The execution time expectation unit 100 receives the job information input through the user interface provision unit 300 from the resource management unit 200. The job information includes the information on the checkpoint file and the required resource information. For example, the information on the checkpoint file may be a path of the checkpoint file on the user data storage. The checkpoint file may be a file output by a machine learning framework for storing the model to be executed. The machine learning framework may be, for example, any one of general-purpose machine learning frameworks such as TensorFlow, PyTorch, scikit-learn, SparkML, Torch, Huggingface, and Keras. The checkpoint file should be understood as a representation indicative of all forms of files generated as a result of exporting the machine learning result of the model by the machine learning framework; in addition, it should not be regarded as a checkpoint file according to the present disclosure because its name is different from that of a checkpoint file.
A conversion module 110 may convert the checkpoint file into an intermediate representation that represents the model to be executed by using the information on the checkpoint file. In addition, an analysis module 120 may analyze the intermediate representation and extract parameter information of the model to be executed.
In addition, an expectation module 130 may obtain memory usage necessary for executing the model to be executed, using parameters of the model to be executed, and determine an expected execution time of the model to be executed using the memory usage.
In some embodiments, the expectation module 130 can determine the expected execution time using the memory usage and the required resource information, thus determining the expected execution time differently according to input resources even when the memory usage is the same.
A more detailed idea of the operation of the execution time expectation unit 100 may be understood with reference to embodiments described below.
FIG. 4 illustrates an exemplary job information input screen supplied by the user interface provision unit 300. As illustrated in FIG. 4 , a job information input screen 310 may include an input area of basic information 310 a such as the name and type of the job, an input area of required resource information 310 b, and an input area of machine learning information 310 c.
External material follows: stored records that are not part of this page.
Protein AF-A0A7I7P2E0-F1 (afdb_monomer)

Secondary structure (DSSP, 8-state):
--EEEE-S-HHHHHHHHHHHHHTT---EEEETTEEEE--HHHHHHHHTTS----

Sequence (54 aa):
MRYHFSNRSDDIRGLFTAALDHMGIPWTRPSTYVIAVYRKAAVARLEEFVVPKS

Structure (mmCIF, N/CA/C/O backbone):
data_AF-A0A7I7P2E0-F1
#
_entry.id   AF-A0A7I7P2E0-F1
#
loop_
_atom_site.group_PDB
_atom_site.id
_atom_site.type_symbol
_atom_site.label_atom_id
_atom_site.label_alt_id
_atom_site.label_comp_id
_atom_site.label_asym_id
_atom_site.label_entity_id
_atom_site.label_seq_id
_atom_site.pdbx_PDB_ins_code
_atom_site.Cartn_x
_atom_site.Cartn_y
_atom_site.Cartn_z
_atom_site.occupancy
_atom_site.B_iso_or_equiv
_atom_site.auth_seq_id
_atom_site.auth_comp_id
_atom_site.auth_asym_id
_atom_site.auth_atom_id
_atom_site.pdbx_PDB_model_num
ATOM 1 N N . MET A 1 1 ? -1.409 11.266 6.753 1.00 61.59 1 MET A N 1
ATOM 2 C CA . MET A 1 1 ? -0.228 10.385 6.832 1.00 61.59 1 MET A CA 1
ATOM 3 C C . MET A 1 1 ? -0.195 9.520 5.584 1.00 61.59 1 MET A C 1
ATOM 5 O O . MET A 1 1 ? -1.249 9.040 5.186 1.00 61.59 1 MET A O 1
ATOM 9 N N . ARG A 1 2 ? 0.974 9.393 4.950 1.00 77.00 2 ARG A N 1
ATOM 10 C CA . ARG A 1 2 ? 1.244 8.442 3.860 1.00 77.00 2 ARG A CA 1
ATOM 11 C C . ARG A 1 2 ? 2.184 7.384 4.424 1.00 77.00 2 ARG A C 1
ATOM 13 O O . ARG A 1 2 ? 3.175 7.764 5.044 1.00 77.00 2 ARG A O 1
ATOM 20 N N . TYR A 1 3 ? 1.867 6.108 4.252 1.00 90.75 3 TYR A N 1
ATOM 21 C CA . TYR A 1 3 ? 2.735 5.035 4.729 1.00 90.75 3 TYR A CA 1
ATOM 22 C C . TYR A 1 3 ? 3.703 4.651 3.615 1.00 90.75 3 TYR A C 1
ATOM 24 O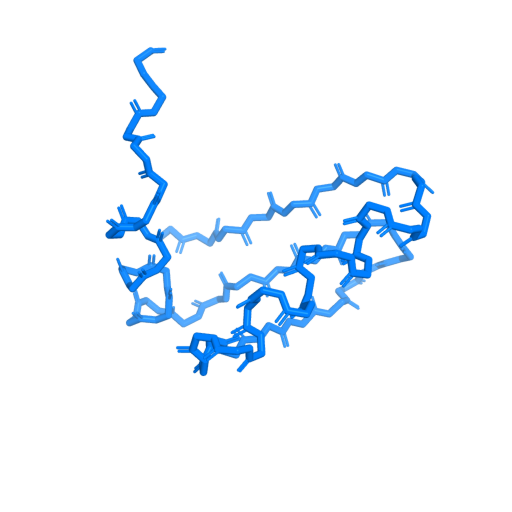 O . TYR A 1 3 ? 3.258 4.365 2.502 1.00 90.75 3 TYR A O 1
ATOM 32 N N . HIS A 1 4 ? 5.006 4.656 3.898 1.00 94.06 4 HIS A N 1
ATOM 33 C CA . HIS A 1 4 ? 6.044 4.227 2.964 1.00 94.06 4 HIS A CA 1
ATOM 34 C C . HIS A 1 4 ? 6.863 3.103 3.592 1.00 94.06 4 HIS A C 1
ATOM 36 O O . HIS A 1 4 ? 7.419 3.263 4.675 1.00 94.06 4 HIS A O 1
ATOM 42 N N . PHE A 1 5 ? 6.990 2.004 2.861 1.00 94.00 5 PHE A N 1
ATOM 43 C CA . PHE A 1 5 ? 7.886 0.907 3.177 1.00 94.00 5 PHE A CA 1
ATOM 44 C C . PHE A 1 5 ? 9.010 0.871 2.146 1.00 94.00 5 PHE A C 1
ATOM 46 O O . PHE A 1 5 ? 8.744 0.770 0.947 1.00 94.00 5 PHE A O 1
ATOM 53 N N . SER A 1 6 ? 10.261 0.962 2.597 1.00 96.19 6 SER A N 1
ATOM 54 C CA . SER A 1 6 ? 11.432 0.849 1.732 1.00 96.19 6 SER A CA 1
ATOM 55 C C . SER A 1 6 ? 12.299 -0.336 2.143 1.00 96.19 6 SER A C 1
ATOM 57 O O . SER A 1 6 ? 12.657 -0.503 3.307 1.0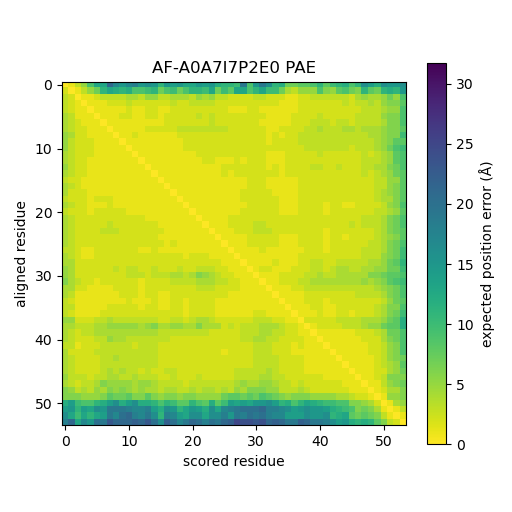0 96.19 6 SER A O 1
ATOM 59 N N . ASN A 1 7 ? 12.640 -1.185 1.177 1.00 97.19 7 ASN A N 1
ATOM 60 C CA . ASN A 1 7 ? 13.549 -2.307 1.394 1.00 97.19 7 ASN A CA 1
ATOM 61 C C . ASN A 1 7 ? 14.232 -2.692 0.077 1.00 97.19 7 ASN A C 1
ATOM 63 O O . ASN A 1 7 ? 13.623 -2.554 -0.984 1.00 97.19 7 ASN A O 1
ATOM 67 N N . ARG A 1 8 ? 15.480 -3.179 0.120 1.00 97.19 8 ARG A N 1
ATOM 68 C CA . ARG A 1 8 ? 16.225 -3.616 -1.077 1.00 97.19 8 ARG A CA 1
ATOM 69 C C . ARG A 1 8 ? 15.945 -5.060 -1.493 1.00 97.19 8 ARG A C 1
ATOM 71 O O . ARG A 1 8 ? 16.003 -5.329 -2.691 1.00 97.19 8 ARG A O 1
ATOM 78 N N . SER A 1 9 ? 15.574 -5.947 -0.573 1.00 97.94 9 SER A N 1
ATOM 79 C CA . SER A 1 9 ? 15.176 -7.322 -0.906 1.00 97.94 9 SER A CA 1
ATOM 80 C C . SER A 1 9 ? 13.831 -7.332 -1.636 1.00 97.94 9 SER A C 1
ATOM 82 O O . SER A 1 9 ? 12.890 -6.662 -1.207 1.00 97.94 9 SER A O 1
ATOM 84 N N . ASP A 1 10 ? 13.750 -8.062 -2.752 1.00 96.56 10 ASP A N 1
ATOM 85 C CA . ASP A 1 10 ? 12.481 -8.262 -3.459 1.00 96.56 10 ASP A CA 1
ATOM 86 C C . ASP A 1 10 ? 11.558 -9.208 -2.699 1.00 96.56 10 ASP A C 1
ATOM 88 O O . ASP A 1 10 ? 10.386 -8.883 -2.549 1.00 96.56 10 ASP A O 1
ATOM 92 N N . ASP A 1 11 ? 12.103 -10.262 -2.090 1.00 97.62 11 ASP A N 1
ATOM 93 C CA . ASP A 1 11 ? 11.336 -11.211 -1.278 1.00 97.62 11 ASP A CA 1
ATOM 94 C C . ASP A 1 11 ? 10.623 -10.518 -0.113 1.00 97.62 11 ASP A C 1
ATOM 96 O O . ASP A 1 11 ? 9.432 -10.725 0.106 1.00 97.62 11 ASP A O 1
ATOM 100 N N . ILE A 1 12 ? 11.319 -9.626 0.605 1.00 97.38 12 ILE A N 1
ATOM 101 C CA . ILE A 1 12 ? 10.717 -8.867 1.712 1.00 97.38 12 ILE A CA 1
ATOM 102 C C . ILE A 1 12 ? 9.599 -7.949 1.204 1.00 97.38 12 ILE A C 1
ATOM 104 O O . ILE A 1 12 ? 8.553 -7.834 1.845 1.00 97.38 12 ILE A O 1
ATOM 108 N N . ARG A 1 13 ? 9.797 -7.281 0.059 1.00 97.06 13 ARG A N 1
ATOM 109 C CA . ARG A 1 13 ? 8.740 -6.447 -0.535 1.00 97.06 13 ARG A CA 1
ATOM 110 C C . ARG A 1 13 ? 7.556 -7.297 -0.982 1.00 97.06 13 ARG A C 1
ATOM 112 O O .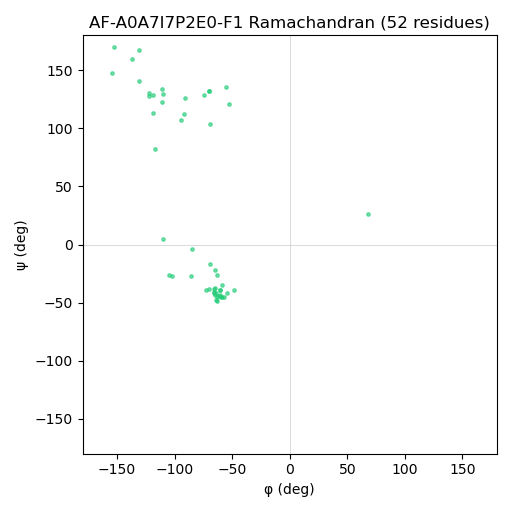 ARG A 1 13 ? 6.432 -6.884 -0.734 1.00 97.06 13 ARG A O 1
ATOM 119 N N . GLY A 1 14 ? 7.809 -8.461 -1.577 1.00 97.12 14 GLY A N 1
ATOM 120 C CA . GLY A 1 14 ? 6.788 -9.416 -1.995 1.00 97.12 14 GLY A CA 1
ATOM 121 C C . GLY A 1 14 ? 5.964 -9.925 -0.817 1.00 97.12 14 GLY A C 1
ATOM 122 O O . GLY A 1 14 ? 4.737 -9.916 -0.882 1.00 97.12 14 GLY A O 1
ATOM 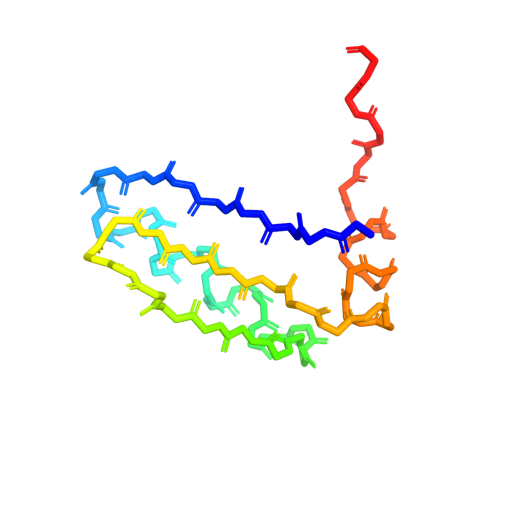123 N N . LEU A 1 15 ? 6.618 -10.273 0.296 1.00 97.44 15 LEU A N 1
ATOM 124 C CA . LEU A 1 15 ? 5.942 -10.657 1.536 1.00 97.44 15 LEU A CA 1
ATOM 125 C C . LEU A 1 15 ? 5.049 -9.526 2.059 1.00 97.44 15 LEU A C 1
ATOM 127 O O . LEU A 1 15 ? 3.899 -9.760 2.429 1.00 97.44 15 LEU A O 1
ATOM 131 N N . PHE A 1 16 ? 5.559 -8.292 2.059 1.00 96.12 16 PHE A N 1
ATOM 132 C CA . PHE A 1 16 ? 4.792 -7.133 2.500 1.00 96.12 16 PHE A CA 1
ATOM 133 C C . PHE A 1 16 ? 3.571 -6.880 1.607 1.00 96.12 16 PHE A C 1
ATOM 135 O O . PHE A 1 16 ? 2.464 -6.738 2.120 1.00 96.12 16 PHE A O 1
ATOM 142 N N . THR A 1 17 ? 3.732 -6.873 0.281 1.00 97.38 17 THR A N 1
ATOM 143 C CA . THR A 1 17 ? 2.614 -6.644 -0.647 1.00 97.38 17 THR A CA 1
ATOM 144 C C . THR A 1 17 ? 1.588 -7.769 -0.607 1.00 97.38 17 THR A C 1
ATOM 146 O O . THR A 1 17 ? 0.399 -7.479 -0.590 1.00 97.38 17 THR A O 1
ATOM 149 N N . ALA A 1 18 ? 2.018 -9.028 -0.480 1.00 97.94 18 ALA A N 1
ATOM 150 C CA . ALA A 1 18 ? 1.107 -10.162 -0.329 1.00 97.94 18 ALA A CA 1
ATOM 151 C C . ALA A 1 18 ? 0.239 -10.038 0.935 1.00 97.94 18 ALA A C 1
ATOM 153 O O . ALA A 1 18 ? -0.958 -10.323 0.901 1.00 97.94 18 ALA A O 1
ATOM 154 N N . ALA A 1 19 ? 0.814 -9.558 2.043 1.00 96.19 19 ALA A N 1
ATOM 155 C CA . ALA A 1 19 ? 0.049 -9.274 3.253 1.00 96.19 19 ALA A CA 1
ATOM 156 C C . ALA A 1 19 ? -0.964 -8.134 3.035 1.00 96.19 19 ALA A C 1
ATOM 158 O O . ALA A 1 19 ? -2.117 -8.248 3.453 1.00 96.19 19 ALA A O 1
ATOM 159 N N . LEU A 1 20 ? -0.567 -7.053 2.353 1.00 95.94 20 LEU A N 1
ATOM 160 C CA . LEU A 1 20 ? -1.479 -5.955 2.007 1.00 95.94 20 LEU A CA 1
ATOM 161 C C . LEU A 1 20 ? -2.637 -6.432 1.122 1.00 95.94 20 LEU A C 1
ATOM 163 O O . LEU A 1 20 ? -3.786 -6.081 1.395 1.00 95.94 20 LEU A O 1
ATOM 167 N N . ASP A 1 21 ? -2.352 -7.267 0.123 1.00 96.62 21 ASP A N 1
ATOM 168 C CA . ASP A 1 21 ? -3.351 -7.841 -0.779 1.00 96.62 21 ASP A CA 1
ATOM 169 C C . ASP A 1 21 ? -4.338 -8.733 -0.015 1.00 96.62 21 ASP A C 1
ATOM 171 O O . ASP A 1 21 ? -5.551 -8.571 -0.157 1.00 96.62 21 ASP A O 1
ATOM 175 N N . HIS A 1 22 ? -3.844 -9.596 0.881 1.00 96.00 22 HIS A N 1
ATOM 176 C CA . HIS A 1 22 ? -4.691 -10.419 1.752 1.00 96.00 22 HIS A CA 1
ATOM 177 C C . HIS A 1 22 ? -5.616 -9.565 2.639 1.00 96.00 22 HIS A C 1
ATOM 179 O O . HIS A 1 22 ? -6.748 -9.949 2.934 1.00 96.00 22 HIS A O 1
ATOM 185 N N . MET A 1 23 ? -5.160 -8.394 3.085 1.00 93.88 23 MET A N 1
ATOM 186 C CA . MET A 1 23 ? -5.956 -7.479 3.911 1.00 93.88 23 MET A CA 1
ATOM 187 C C . MET A 1 23 ? -6.874 -6.549 3.098 1.00 93.88 23 MET A C 1
ATOM 189 O O . MET A 1 23 ? -7.644 -5.784 3.697 1.00 93.88 23 MET A O 1
ATOM 193 N N . GLY A 1 24 ? -6.800 -6.596 1.762 1.00 94.81 24 GLY A N 1
ATOM 194 C CA . GLY A 1 24 ? -7.526 -5.703 0.858 1.00 94.81 24 GLY A CA 1
ATOM 195 C C . GLY A 1 24 ? -7.042 -4.250 0.915 1.00 94.81 24 GLY A C 1
ATOM 196 O O . GLY A 1 24 ? -7.822 -3.328 0.666 1.00 94.81 24 GLY A O 1
ATOM 197 N N . ILE A 1 25 ? -5.781 -4.017 1.292 1.00 95.25 25 ILE A N 1
ATOM 198 C CA . ILE A 1 25 ? -5.202 -2.680 1.4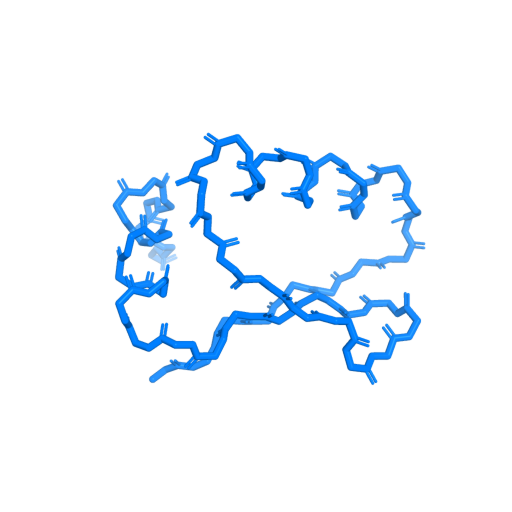49 1.00 95.25 25 ILE A CA 1
ATOM 199 C C . ILE A 1 25 ? -4.552 -2.261 0.123 1.00 95.25 25 ILE A C 1
ATOM 201 O O . ILE A 1 25 ? -3.529 -2.823 -0.261 1.00 95.25 25 ILE A O 1
ATOM 205 N N . PRO A 1 26 ? -5.087 -1.248 -0.584 1.00 95.62 26 PRO A N 1
ATOM 206 C CA . PRO A 1 26 ? -4.522 -0.816 -1.854 1.00 95.62 26 PRO A CA 1
ATOM 207 C C . PRO A 1 26 ? -3.167 -0.128 -1.652 1.00 95.62 26 PRO A C 1
ATOM 209 O O . PRO A 1 26 ? -3.041 0.804 -0.852 1.00 95.62 26 PRO A O 1
ATOM 212 N N . TRP A 1 27 ? -2.181 -0.533 -2.447 1.00 96.88 27 TRP A N 1
ATOM 213 C CA . TRP A 1 27 ? -0.818 -0.010 -2.423 1.00 96.88 27 TRP A CA 1
ATOM 214 C C . TRP A 1 27 ? -0.326 0.357 -3.826 1.00 96.88 27 TRP A C 1
ATOM 216 O O . TRP A 1 27 ? -0.945 0.046 -4.841 1.00 96.88 27 TRP A O 1
ATOM 226 N N . THR A 1 28 ? 0.789 1.080 -3.875 1.00 96.56 28 THR A N 1
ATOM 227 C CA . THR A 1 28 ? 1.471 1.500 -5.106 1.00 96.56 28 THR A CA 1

The input area of the required resource information 310 b is an area where information on hardware resources that have to be allocated to the model to be executed is input. FIG. 4 illustrates that the number of cores of a GPU, the number of cores of a CPU, and the size of a memory may be input. The size of the memory input in the input area of the required resource information 310 b is different from the memory usage mentioned throughout the present disclosure. The size of the memory input from the input area of the required resource information 310 b refers to the maximum size of the memory that can be used in the machine learning process of the model to be executed, while the memory usage used as an input element for determining the expected execution time refers to the size of a memory necessary for a process of inputting or outputting the model to be executed, calculated using parameter information of the model to be executed.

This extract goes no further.